PROMPT » Every line in the data below from the one containing "ATOM 1 N N ." down to the one containing "ATOM 18 C C", both included, must be retyped exactly; no other line is to appear.

-- DATA EXTRACT follows --

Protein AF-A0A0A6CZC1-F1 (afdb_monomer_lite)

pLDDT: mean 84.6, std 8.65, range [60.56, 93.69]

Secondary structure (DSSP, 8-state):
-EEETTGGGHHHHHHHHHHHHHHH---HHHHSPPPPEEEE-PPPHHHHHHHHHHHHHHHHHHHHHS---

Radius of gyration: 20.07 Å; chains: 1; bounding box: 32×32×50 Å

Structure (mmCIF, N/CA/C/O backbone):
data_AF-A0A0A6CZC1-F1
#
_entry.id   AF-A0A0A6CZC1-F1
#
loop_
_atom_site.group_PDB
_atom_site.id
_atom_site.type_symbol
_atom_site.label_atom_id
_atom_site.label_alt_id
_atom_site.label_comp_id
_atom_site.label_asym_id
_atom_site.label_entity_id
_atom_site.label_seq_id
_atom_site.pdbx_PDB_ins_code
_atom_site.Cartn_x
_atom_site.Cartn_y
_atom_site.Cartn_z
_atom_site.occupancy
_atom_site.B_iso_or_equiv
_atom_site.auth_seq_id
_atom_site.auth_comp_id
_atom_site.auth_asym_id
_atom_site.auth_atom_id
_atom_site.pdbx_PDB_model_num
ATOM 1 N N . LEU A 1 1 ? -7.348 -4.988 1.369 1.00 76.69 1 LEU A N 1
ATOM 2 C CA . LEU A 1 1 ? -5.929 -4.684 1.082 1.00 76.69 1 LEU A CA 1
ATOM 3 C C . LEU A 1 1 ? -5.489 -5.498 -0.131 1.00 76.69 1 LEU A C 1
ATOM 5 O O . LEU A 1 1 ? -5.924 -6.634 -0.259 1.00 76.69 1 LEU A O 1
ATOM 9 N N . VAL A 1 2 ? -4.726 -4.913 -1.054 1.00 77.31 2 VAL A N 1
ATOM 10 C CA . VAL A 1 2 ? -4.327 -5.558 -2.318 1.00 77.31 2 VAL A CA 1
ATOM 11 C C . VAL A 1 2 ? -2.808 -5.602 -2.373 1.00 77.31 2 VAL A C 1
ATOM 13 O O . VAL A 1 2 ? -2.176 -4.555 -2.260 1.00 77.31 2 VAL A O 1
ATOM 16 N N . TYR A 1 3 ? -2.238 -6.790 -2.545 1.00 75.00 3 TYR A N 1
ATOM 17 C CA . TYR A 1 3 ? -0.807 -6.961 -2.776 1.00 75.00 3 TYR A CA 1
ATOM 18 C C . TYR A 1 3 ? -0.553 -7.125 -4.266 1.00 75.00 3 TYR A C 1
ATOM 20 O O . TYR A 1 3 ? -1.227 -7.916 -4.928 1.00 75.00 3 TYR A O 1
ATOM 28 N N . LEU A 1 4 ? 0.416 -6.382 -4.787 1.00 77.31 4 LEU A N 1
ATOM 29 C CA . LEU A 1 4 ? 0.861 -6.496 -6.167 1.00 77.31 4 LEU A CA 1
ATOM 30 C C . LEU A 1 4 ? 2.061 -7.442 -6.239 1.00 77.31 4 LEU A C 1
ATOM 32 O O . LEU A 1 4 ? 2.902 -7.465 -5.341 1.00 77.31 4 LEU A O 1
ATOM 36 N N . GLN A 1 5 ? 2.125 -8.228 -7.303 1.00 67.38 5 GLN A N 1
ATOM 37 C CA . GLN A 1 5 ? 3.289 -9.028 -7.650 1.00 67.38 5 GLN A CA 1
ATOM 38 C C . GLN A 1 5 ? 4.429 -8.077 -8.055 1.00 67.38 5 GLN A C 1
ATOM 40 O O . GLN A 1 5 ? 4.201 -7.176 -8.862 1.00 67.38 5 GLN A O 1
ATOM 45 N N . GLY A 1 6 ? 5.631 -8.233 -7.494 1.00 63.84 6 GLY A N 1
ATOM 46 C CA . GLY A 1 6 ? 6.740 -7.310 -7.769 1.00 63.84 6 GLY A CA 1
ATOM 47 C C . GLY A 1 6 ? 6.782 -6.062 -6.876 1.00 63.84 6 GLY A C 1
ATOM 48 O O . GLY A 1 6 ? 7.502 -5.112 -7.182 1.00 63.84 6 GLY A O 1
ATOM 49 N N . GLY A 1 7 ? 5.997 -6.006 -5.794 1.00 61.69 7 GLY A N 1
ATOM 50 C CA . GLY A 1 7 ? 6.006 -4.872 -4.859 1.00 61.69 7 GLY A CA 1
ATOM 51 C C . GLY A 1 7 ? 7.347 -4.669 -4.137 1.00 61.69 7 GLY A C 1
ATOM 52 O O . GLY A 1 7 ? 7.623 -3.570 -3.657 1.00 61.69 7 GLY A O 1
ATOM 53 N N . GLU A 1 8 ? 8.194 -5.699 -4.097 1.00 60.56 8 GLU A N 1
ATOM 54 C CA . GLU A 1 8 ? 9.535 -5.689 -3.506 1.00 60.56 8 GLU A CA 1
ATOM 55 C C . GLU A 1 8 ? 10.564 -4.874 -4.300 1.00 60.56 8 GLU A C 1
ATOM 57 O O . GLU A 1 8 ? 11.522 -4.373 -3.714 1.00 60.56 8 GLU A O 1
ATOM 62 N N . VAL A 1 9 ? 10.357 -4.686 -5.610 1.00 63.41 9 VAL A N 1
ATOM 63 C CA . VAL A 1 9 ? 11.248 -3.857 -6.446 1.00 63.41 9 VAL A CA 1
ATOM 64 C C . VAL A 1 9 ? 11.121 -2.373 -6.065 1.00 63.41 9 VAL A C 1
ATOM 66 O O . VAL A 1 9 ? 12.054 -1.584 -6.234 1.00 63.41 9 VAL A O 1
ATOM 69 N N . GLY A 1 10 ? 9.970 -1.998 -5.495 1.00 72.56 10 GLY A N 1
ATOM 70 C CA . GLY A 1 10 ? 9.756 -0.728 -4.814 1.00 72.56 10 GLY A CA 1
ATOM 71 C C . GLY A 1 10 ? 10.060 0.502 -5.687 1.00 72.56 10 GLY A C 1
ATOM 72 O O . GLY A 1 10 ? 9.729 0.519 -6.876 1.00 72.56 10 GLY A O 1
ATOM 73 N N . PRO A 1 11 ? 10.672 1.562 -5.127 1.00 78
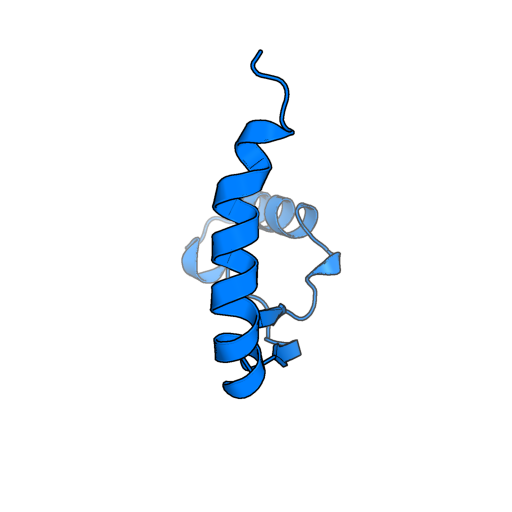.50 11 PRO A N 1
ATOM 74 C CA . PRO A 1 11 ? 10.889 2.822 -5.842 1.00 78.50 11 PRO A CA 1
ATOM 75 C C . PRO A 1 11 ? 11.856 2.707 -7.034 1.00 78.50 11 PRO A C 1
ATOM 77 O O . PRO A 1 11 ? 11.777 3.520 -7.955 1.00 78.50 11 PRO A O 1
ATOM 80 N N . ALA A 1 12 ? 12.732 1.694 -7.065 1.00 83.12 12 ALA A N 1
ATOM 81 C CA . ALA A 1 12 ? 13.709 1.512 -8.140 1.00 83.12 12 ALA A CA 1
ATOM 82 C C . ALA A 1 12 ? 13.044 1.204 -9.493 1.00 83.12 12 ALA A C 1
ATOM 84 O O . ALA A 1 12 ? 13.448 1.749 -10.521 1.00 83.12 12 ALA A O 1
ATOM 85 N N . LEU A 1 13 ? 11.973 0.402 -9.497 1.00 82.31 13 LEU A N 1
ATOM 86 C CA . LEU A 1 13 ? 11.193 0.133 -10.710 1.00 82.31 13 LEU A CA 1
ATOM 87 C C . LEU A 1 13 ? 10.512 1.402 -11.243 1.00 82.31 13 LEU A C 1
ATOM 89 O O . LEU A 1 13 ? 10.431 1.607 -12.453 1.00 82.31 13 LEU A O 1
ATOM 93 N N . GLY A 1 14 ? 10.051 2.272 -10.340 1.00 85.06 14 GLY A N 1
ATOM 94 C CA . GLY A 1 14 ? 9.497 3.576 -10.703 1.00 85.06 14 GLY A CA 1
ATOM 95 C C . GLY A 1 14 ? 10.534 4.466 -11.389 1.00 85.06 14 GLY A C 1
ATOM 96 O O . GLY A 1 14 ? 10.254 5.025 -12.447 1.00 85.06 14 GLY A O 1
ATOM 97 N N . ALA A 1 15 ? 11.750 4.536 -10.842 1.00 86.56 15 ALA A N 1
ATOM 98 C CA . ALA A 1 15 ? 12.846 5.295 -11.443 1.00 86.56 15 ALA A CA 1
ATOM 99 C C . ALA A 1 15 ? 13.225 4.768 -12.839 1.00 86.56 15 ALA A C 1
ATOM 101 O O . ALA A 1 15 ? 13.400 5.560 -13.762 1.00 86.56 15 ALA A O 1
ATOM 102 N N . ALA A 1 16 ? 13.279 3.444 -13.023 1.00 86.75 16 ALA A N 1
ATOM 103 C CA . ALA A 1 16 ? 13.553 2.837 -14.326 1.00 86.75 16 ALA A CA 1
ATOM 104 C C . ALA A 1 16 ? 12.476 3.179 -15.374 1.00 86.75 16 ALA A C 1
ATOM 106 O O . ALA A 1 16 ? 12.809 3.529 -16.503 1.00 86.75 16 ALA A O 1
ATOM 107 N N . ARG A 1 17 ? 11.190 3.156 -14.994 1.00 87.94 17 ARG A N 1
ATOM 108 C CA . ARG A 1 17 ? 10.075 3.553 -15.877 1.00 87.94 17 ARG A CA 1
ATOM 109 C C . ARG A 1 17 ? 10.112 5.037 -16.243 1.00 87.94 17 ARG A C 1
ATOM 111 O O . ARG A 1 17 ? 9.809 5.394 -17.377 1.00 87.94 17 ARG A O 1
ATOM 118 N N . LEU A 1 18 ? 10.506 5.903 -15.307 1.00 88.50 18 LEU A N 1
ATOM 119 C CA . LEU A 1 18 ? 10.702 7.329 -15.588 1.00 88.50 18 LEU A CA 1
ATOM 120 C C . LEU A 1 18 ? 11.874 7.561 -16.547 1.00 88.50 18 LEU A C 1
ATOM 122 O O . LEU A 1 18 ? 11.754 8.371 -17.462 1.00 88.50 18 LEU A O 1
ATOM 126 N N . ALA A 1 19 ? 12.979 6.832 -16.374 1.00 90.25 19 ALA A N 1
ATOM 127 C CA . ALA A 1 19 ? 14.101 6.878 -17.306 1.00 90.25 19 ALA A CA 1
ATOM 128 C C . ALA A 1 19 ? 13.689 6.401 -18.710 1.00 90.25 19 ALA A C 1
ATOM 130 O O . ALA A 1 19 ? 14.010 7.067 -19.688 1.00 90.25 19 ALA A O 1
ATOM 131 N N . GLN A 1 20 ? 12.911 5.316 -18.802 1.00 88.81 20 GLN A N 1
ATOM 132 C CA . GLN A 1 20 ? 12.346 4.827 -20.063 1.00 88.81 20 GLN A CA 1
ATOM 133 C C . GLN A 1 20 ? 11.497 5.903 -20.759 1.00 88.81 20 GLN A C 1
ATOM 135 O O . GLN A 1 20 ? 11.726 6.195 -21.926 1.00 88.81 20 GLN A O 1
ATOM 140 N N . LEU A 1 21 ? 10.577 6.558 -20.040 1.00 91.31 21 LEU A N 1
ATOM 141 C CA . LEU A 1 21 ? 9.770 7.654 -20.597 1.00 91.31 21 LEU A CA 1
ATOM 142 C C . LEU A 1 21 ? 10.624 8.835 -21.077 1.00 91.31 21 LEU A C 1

-- DATA EXTRACT concluded --

TASK OUTPUT »
ATOM 1 N N . LEU A 1 1 ? -7.348 -4.988 1.369 1.00 76.69 1 LEU A N 1
ATOM 2 C CA . LEU A 1 1 ? -5.929 -4.684 1.082 1.00 76.69 1 LEU A CA 1
ATOM 3 C C . LEU A 1 1 ? -5.489 -5.498 -0.131 1.00 76.69 1 LEU A C 1
ATOM 5 O O . LEU A 1 1 ? -5.924 -6.634 -0.259 1.00 76.69 1 LEU A O 1
ATOM 9 N N . VAL A 1 2 ? -4.726 -4.913 -1.054 1.00 77.31 2 VAL A N 1
ATOM 10 C CA . VAL A 1 2 ? -4.327 -5.558 -2.318 1.00 77.31 2 VAL A CA 1
ATOM 11 C C . VAL A 1 2 ? -2.808 -5.602 -2.373 1.00 77.31 2 VAL A C 1
ATOM 13 O O . VAL A 1 2 ? -2.176 -4.555 -2.260 1.00 77.31 2 VAL A O 1
ATOM 16 N N . TYR A 1 3 ? -2.238 -6.790 -2.545 1.00 75.00 3 TYR A N 1
ATOM 17 C CA . TYR A 1 3 ? -0.807 -6.961 -2.776 1.00 75.00 3 TYR A CA 1
ATOM 18 C C . TYR A 1 3 ? -0.553 -7.125 -4.266 1.00 75.00 3 TYR A C 1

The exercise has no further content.